Obviously your understanding of mobile devices and business is very limited. EVERY company wants to lock you into their ecosystem, including the beloved Apple and Google. Also, the worst experience on a mobile device is the web browser. I would MUCH rather have a native app than be forced to use a web browser based app on a mobile device. The only sane thing you said was MS having a lot of catchup to do.

wdewey@cityofsalem.net
wdewey@cityofsalem.net

AT&T does not have 4G yet so there is no way to review it on this phone. I believe that there is a WP7 device on T-Mobile or Sprint, but I am not sure what they are. There are two different types of 4G, but only one is operational. Verizon is scheduled to start their 4G this month and they are the first ones in the US to use the LTE 4G. WiMax is the 4G service that is used by Sprint, Clear Wire and Comcast. T-Mobile appears to be using HSPA+ which most people say is not a 4G service. Bill Added additional info about 4G

jasonhiner
jasonhiner

Exchange 2003? Thanks for sharing this issue so that others are aware of it.

mjc5
mjc5

Interesting take on the big simple icons. I like them big, but don't think they needed to be so crude. Put this device up beside an Iphone, and it looks a little sad.
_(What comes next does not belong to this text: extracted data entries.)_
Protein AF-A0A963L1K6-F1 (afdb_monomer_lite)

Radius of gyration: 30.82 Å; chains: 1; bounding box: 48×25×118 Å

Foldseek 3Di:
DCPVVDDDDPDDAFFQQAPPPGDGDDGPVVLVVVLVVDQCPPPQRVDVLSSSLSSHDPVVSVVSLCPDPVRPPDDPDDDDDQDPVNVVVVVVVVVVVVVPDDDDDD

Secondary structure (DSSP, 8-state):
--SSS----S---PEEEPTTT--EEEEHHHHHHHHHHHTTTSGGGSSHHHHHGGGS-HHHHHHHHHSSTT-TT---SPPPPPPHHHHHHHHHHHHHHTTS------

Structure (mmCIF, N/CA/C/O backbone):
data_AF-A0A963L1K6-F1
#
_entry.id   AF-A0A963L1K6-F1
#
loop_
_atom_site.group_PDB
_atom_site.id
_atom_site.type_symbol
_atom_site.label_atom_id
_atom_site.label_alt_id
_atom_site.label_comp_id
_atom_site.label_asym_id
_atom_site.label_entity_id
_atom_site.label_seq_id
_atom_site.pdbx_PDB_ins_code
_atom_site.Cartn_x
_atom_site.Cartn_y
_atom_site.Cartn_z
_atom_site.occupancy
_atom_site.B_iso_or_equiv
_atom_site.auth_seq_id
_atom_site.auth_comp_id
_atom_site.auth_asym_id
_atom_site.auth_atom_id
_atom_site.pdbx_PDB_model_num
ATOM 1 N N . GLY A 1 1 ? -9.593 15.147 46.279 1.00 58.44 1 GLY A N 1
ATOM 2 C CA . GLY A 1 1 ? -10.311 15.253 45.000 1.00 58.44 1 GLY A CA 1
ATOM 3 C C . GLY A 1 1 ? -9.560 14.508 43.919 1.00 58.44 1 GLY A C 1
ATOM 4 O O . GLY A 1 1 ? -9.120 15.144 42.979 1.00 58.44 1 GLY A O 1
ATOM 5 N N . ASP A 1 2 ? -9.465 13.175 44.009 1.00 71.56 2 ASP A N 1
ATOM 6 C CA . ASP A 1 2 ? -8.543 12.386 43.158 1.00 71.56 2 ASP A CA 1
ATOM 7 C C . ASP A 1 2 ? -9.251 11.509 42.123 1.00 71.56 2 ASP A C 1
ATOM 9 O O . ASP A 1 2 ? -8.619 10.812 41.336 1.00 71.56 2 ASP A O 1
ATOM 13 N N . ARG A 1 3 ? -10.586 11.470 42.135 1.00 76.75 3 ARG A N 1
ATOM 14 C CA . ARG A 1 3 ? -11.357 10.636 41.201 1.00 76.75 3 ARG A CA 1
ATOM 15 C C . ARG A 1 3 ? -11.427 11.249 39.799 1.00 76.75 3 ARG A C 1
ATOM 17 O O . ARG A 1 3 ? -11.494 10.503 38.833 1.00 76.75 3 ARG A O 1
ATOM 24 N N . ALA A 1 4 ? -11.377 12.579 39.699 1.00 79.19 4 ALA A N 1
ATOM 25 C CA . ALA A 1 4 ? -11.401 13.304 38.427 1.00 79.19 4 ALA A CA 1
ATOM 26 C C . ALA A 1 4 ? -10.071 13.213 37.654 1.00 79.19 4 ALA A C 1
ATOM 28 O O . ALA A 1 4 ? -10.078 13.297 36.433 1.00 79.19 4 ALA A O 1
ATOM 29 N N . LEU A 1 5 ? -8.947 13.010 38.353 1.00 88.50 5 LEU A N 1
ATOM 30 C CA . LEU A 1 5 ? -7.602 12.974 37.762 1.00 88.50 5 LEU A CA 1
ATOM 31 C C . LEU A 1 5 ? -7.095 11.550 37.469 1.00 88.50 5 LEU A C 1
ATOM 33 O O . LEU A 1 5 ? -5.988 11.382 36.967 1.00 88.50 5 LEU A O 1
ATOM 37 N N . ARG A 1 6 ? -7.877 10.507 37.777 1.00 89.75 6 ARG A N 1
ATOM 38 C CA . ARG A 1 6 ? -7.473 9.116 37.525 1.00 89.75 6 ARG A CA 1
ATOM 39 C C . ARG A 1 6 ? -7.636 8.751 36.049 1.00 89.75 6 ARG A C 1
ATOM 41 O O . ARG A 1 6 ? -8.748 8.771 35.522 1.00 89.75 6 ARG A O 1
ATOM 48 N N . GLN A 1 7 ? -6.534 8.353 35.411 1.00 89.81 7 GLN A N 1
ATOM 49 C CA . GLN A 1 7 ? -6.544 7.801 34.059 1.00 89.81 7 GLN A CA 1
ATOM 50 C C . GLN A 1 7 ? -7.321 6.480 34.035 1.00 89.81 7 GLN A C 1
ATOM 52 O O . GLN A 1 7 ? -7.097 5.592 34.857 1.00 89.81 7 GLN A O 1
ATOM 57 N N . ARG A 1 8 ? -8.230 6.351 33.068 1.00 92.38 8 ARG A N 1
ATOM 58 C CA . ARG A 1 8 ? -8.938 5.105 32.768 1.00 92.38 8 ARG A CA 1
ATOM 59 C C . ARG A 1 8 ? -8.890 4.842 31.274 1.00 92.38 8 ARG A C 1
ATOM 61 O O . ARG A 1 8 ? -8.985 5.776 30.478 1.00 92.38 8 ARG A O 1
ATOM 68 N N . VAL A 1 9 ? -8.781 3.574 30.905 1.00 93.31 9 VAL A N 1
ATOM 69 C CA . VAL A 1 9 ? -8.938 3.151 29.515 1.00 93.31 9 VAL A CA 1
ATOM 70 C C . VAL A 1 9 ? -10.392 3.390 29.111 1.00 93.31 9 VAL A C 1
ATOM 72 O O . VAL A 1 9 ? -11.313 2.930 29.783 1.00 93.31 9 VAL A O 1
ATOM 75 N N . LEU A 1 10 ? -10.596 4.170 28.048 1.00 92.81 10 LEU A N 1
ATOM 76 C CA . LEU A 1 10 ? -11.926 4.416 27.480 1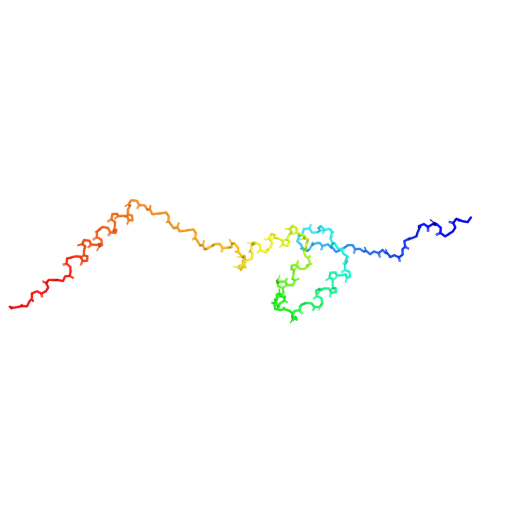.00 92.81 10 LEU A CA 1
ATOM 77 C C . LEU A 1 10 ? -12.246 3.443 26.346 1.00 92.81 10 LEU A C 1
ATOM 79 O O . LEU A 1 10 ? -13.396 3.049 26.182 1.00 92.81 10 LEU A O 1
ATOM 83 N N . LYS A 1 11 ? -11.231 3.078 25.559 1.00 90.88 11 LYS A N 1
ATOM 84 C CA . LYS A 1 11 ? -11.339 2.138 24.452 1.00 90.88 11 LYS A CA 1
ATOM 85 C C . LYS A 1 11 ? -9.995 1.450 24.241 1.00 90.88 11 LYS A C 1
ATOM 87 O O . LYS A 1 11 ? -8.966 2.118 24.213 1.00 90.88 11 LYS A O 1
ATOM 92 N N . GLU A 1 12 ? -10.050 0.142 24.049 1.00 92.25 12 GLU A N 1
ATOM 93 C CA . GLU A 1 12 ? -8.930 -0.711 23.670 1.00 92.25 12 GLU A CA 1
ATOM 94 C C . GLU A 1 12 ? -9.361 -1.564 22.476 1.00 92.25 12 GLU A C 1
ATOM 96 O O . GLU A 1 12 ? -10.537 -1.915 22.350 1.00 92.25 12 GLU A O 1
ATOM 101 N N . GLU A 1 13 ? -8.442 -1.812 21.548 1.00 93.44 13 GLU A N 1
ATOM 102 C CA . GLU A 1 13 ? -8.723 -2.558 20.328 1.00 93.44 13 GLU A CA 1
ATOM 103 C C . GLU A 1 13 ? -7.435 -3.172 19.783 1.00 93.44 13 GLU A C 1
ATOM 105 O O . GLU A 1 13 ? -6.390 -2.520 19.773 1.00 93.44 13 GLU A O 1
ATOM 110 N N . GLU A 1 14 ? -7.539 -4.402 19.286 1.00 93.75 14 GLU A N 1
ATOM 111 C CA . GLU A 1 14 ? -6.417 -5.101 18.669 1.00 93.75 14 GLU A CA 1
ATOM 112 C C . GLU A 1 14 ? -5.938 -4.393 17.386 1.00 93.75 14 GLU A C 1
ATOM 114 O O . GLU A 1 14 ? -6.760 -4.007 16.537 1.00 93.75 14 GLU A O 1
ATOM 119 N N . PRO A 1 15 ? -4.614 -4.244 17.197 1.00 96.31 15 PRO A N 1
ATOM 120 C CA . PRO A 1 15 ? -4.055 -3.776 15.939 1.00 96.31 15 PRO A CA 1
ATOM 121 C C . PRO A 1 15 ? -4.377 -4.722 14.781 1.00 96.31 15 PRO A C 1
ATOM 123 O O . PRO A 1 15 ? -4.549 -5.929 14.950 1.00 96.31 15 PRO A O 1
ATOM 126 N N . PHE A 1 16 ? -4.397 -4.190 13.562 1.00 98.12 16 PHE A N 1
ATOM 127 C CA . PHE A 1 16 ? -4.492 -5.040 12.379 1.00 98.12 16 PHE A CA 1
ATOM 128 C C . PHE A 1 16 ? -3.114 -5.633 12.054 1.00 98.12 16 PHE A C 1
ATOM 130 O O . PHE A 1 16 ? -2.123 -4.909 11.976 1.00 98.12 16 PHE A O 1
ATOM 137 N N . ALA A 1 17 ? -3.029 -6.941 11.828 1.00 98.06 17 ALA A N 1
ATOM 138 C CA . ALA A 1 17 ? -1.784 -7.581 11.411 1.00 98.06 17 ALA A CA 1
ATOM 139 C C . ALA A 1 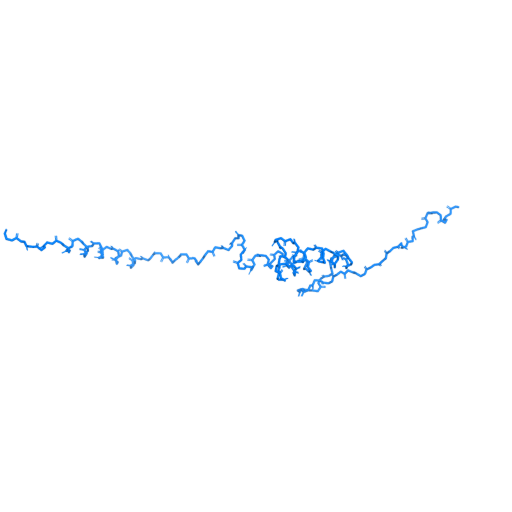17 ? -1.591 -7.457 9.892 1.00 98.06 17 ALA A C 1
ATOM 141 O O . ALA A 1 17 ? -2.483 -7.798 9.116 1.00 98.06 17 ALA A O 1
ATOM 142 N N . CYS A 1 18 ? -0.420 -6.988 9.456 1.00 98.25 18 CYS A N 1
ATOM 143 C CA . CYS A 1 18 ? -0.052 -6.958 8.040 1.00 98.25 18 CYS A CA 1
ATOM 144 C C . CYS A 1 18 ? -0.218 -8.338 7.399 1.00 98.25 18 CYS A C 1
ATOM 146 O O . CYS A 1 18 ? 0.382 -9.307 7.851 1.00 98.25 18 CYS A O 1
ATOM 148 N N . ILE A 1 19 ? -0.970 -8.412 6.302 1.00 97.25 19 ILE A N 1
ATOM 149 C CA . ILE A 1 19 ? -1.238 -9.678 5.598 1.00 97.25 19 ILE A CA 1
ATOM 150 C C . ILE A 1 19 ? -0.022 -10.265 4.861 1.00 97.25 19 ILE A C 1
ATOM 152 O O . ILE A 1 19 ? -0.124 -11.356 4.313 1.00 97.25 19 ILE A O 1
ATOM 156 N N . GLU A 1 20 ? 1.100 -9.541 4.814 1.00 97.69 20 GLU A N 1
ATOM 157 C CA . GLU A 1 20 ? 2.378 -10.040 4.282 1.00 97.69 20 GLU A CA 1
ATOM 158 C C . GLU A 1 20 ? 3.325 -10.499 5.384 1.00 97.69 20 GLU A C 1
ATOM 160 O O . GLU A 1 20 ? 3.828 -11.615 5.361 1.00 97.69 20 GLU A O 1
ATOM 165 N N . CYS A 1 21 ? 3.610 -9.617 6.346 1.00 98.06 21 CYS A N 1
ATOM 166 C CA . CYS A 1 21 ? 4.673 -9.838 7.327 1.00 98.06 21 CYS A CA 1
ATOM 167 C C . CYS A 1 21 ? 4.172 -10.025 8.763 1.00 98.06 21 CYS A C 1
ATOM 169 O O . CYS A 1 21 ? 4.984 -10.189 9.666 1.00 98.06 21 CYS A O 1
ATOM 171 N N . GLY A 1 22 ? 2.865 -9.923 9.010 1.00 97.75 22 GLY A N 1
ATOM 172 C CA . GLY A 1 22 ? 2.264 -10.034 10.342 1.00 97.75 22 GLY A CA 1
ATOM 173 C C . GLY A 1 22 ? 2.483 -8.834 11.271 1.00 97.75 22 GLY A C 1
ATOM 174 O O . GLY A 1 22 ? 1.857 -8.779 12.325 1.00 97.75 22 GLY A O 1
ATOM 175 N N . LYS A 1 23 ? 3.319 -7.848 10.899 1.00 98.12 23 LYS A N 1
ATOM 176 C CA . LYS A 1 23 ? 3.590 -6.647 11.714 1.00 98.12 23 LYS A CA 1
ATOM 177 C C . LYS A 1 23 ? 2.270 -5.945 12.082 1.00 98.12 23 LYS A C 1
ATOM 179 O O . LYS A 1 23 ? 1.514 -5.614 11.160 1.00 98.12 23 LYS A O 1
ATOM 184 N N . PRO A 1 24 ? 1.982 -5.704 13.374 1.00 97.69 24 PRO A N 1
ATOM 185 C CA . PRO A 1 24 ? 0.792 -4.969 13.782 1.00 97.69 24 PRO A CA 1
ATOM 186 C C . PRO A 1 24 ? 0.894 -3.519 13.304 1.00 97.69 24 PRO A C 1
ATOM 188 O O . PRO A 1 24 ? 1.915 -2.858 13.504 1.00 97.69 24 PRO A O 1
ATOM 191 N N . PHE A 1 25 ? -0.154 -3.020 12.655 1.00 97.50 25 PHE A N 1
ATOM 192 C CA . PHE A 1 25 ? -0.230 -1.645 12.183 1.00 97.50 25 PHE A CA 1
ATOM 193 C C . PHE A 1 25 ? -1.680 -1.152 12.170 1.00 97.50 25 PHE A C 1
ATOM 195 O O . PHE A 1 25 ? -2.600 -1.857 11.765 1.00 97.50 25 PHE A O 1
ATOM 202 N N . GLY A 1 26 ? -1.879 0.098 12.589 1.00 94.62 26 GLY A N 1
ATOM 203 C CA . GLY A 1 26 ? -3.199 0.725 12.603 1.00 94.62 26 GLY A CA 1
ATOM 204 C C . GLY A 1 26 ? -4.230 0.028 13.501 1.00 94.62 26 GLY A C 1
ATOM 205 O O . GLY A 1 26 ? -3.965 -0.975 14.159 1.00 94.62 26 GLY A O 1
ATOM 206 N N . VAL A 1 27 ? -5.434 0.597 13.530 1.00 95.81 27 VAL A N 1
ATOM 207 C CA . VAL A 1 27 ? -6.577 0.074 14.294 1.00 95.81 27 VAL A CA 1
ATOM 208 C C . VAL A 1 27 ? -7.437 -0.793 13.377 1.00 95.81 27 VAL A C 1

I'm not sure about the "non-techy thing either. Those people are probably tuned in more to "looks" than tech-types.

Justin James
Justin James

I find myself in agreement here. The title also made it sound like there was something substantially better about this phone than other WP7 phones, but the only time it was compared to other WP7 phones, it was actually in a negative light. J.Ja

mjc5
mjc5

I looked at the pix in the article, and this sums it up. The screen looks like something off a Commodore 64. Looks cheap, both the phone and the GUI.

fanboi
fanboi

Damn it's ugly. Both the handset and the graphics. ?_?

nelsonjgil
nelsonjgil

Somewhere in the realm of cyberspace, the main use for the phone has been forgotten. Although I consider Jason's review very professional and well written, I miss the observations about the phone functionality: how fast does it get through? What?s the voice clarity? How does it handle redial, contact lists, messages, etc? I know quality of service depends mainly on the provider, but there is still a component attached to the hardware used in the phone. Perhaps I'm old school...

scott
scott

Microsoft is working on the problem but no fix is promised.

greenfrm
greenfrm

It also has all the new bluetooth features and syncs with my cars system exceptionally well. All the things my old bluetooth phone did not do this one do. No you do not have to hold it just so. Unlike Apple they did not make the mistake on the Samsung Focus. It also has a better dial pad than the iPhone. Lastly, unlike the iPhone it interfaces with Hotmail and the Hotmail Calendar.

Par-Pro
Par-Pro

you can only get it at ATT. And remember your not holding it right (lol), nothing to do with ATT. I think i'll wait till there is a different carrier.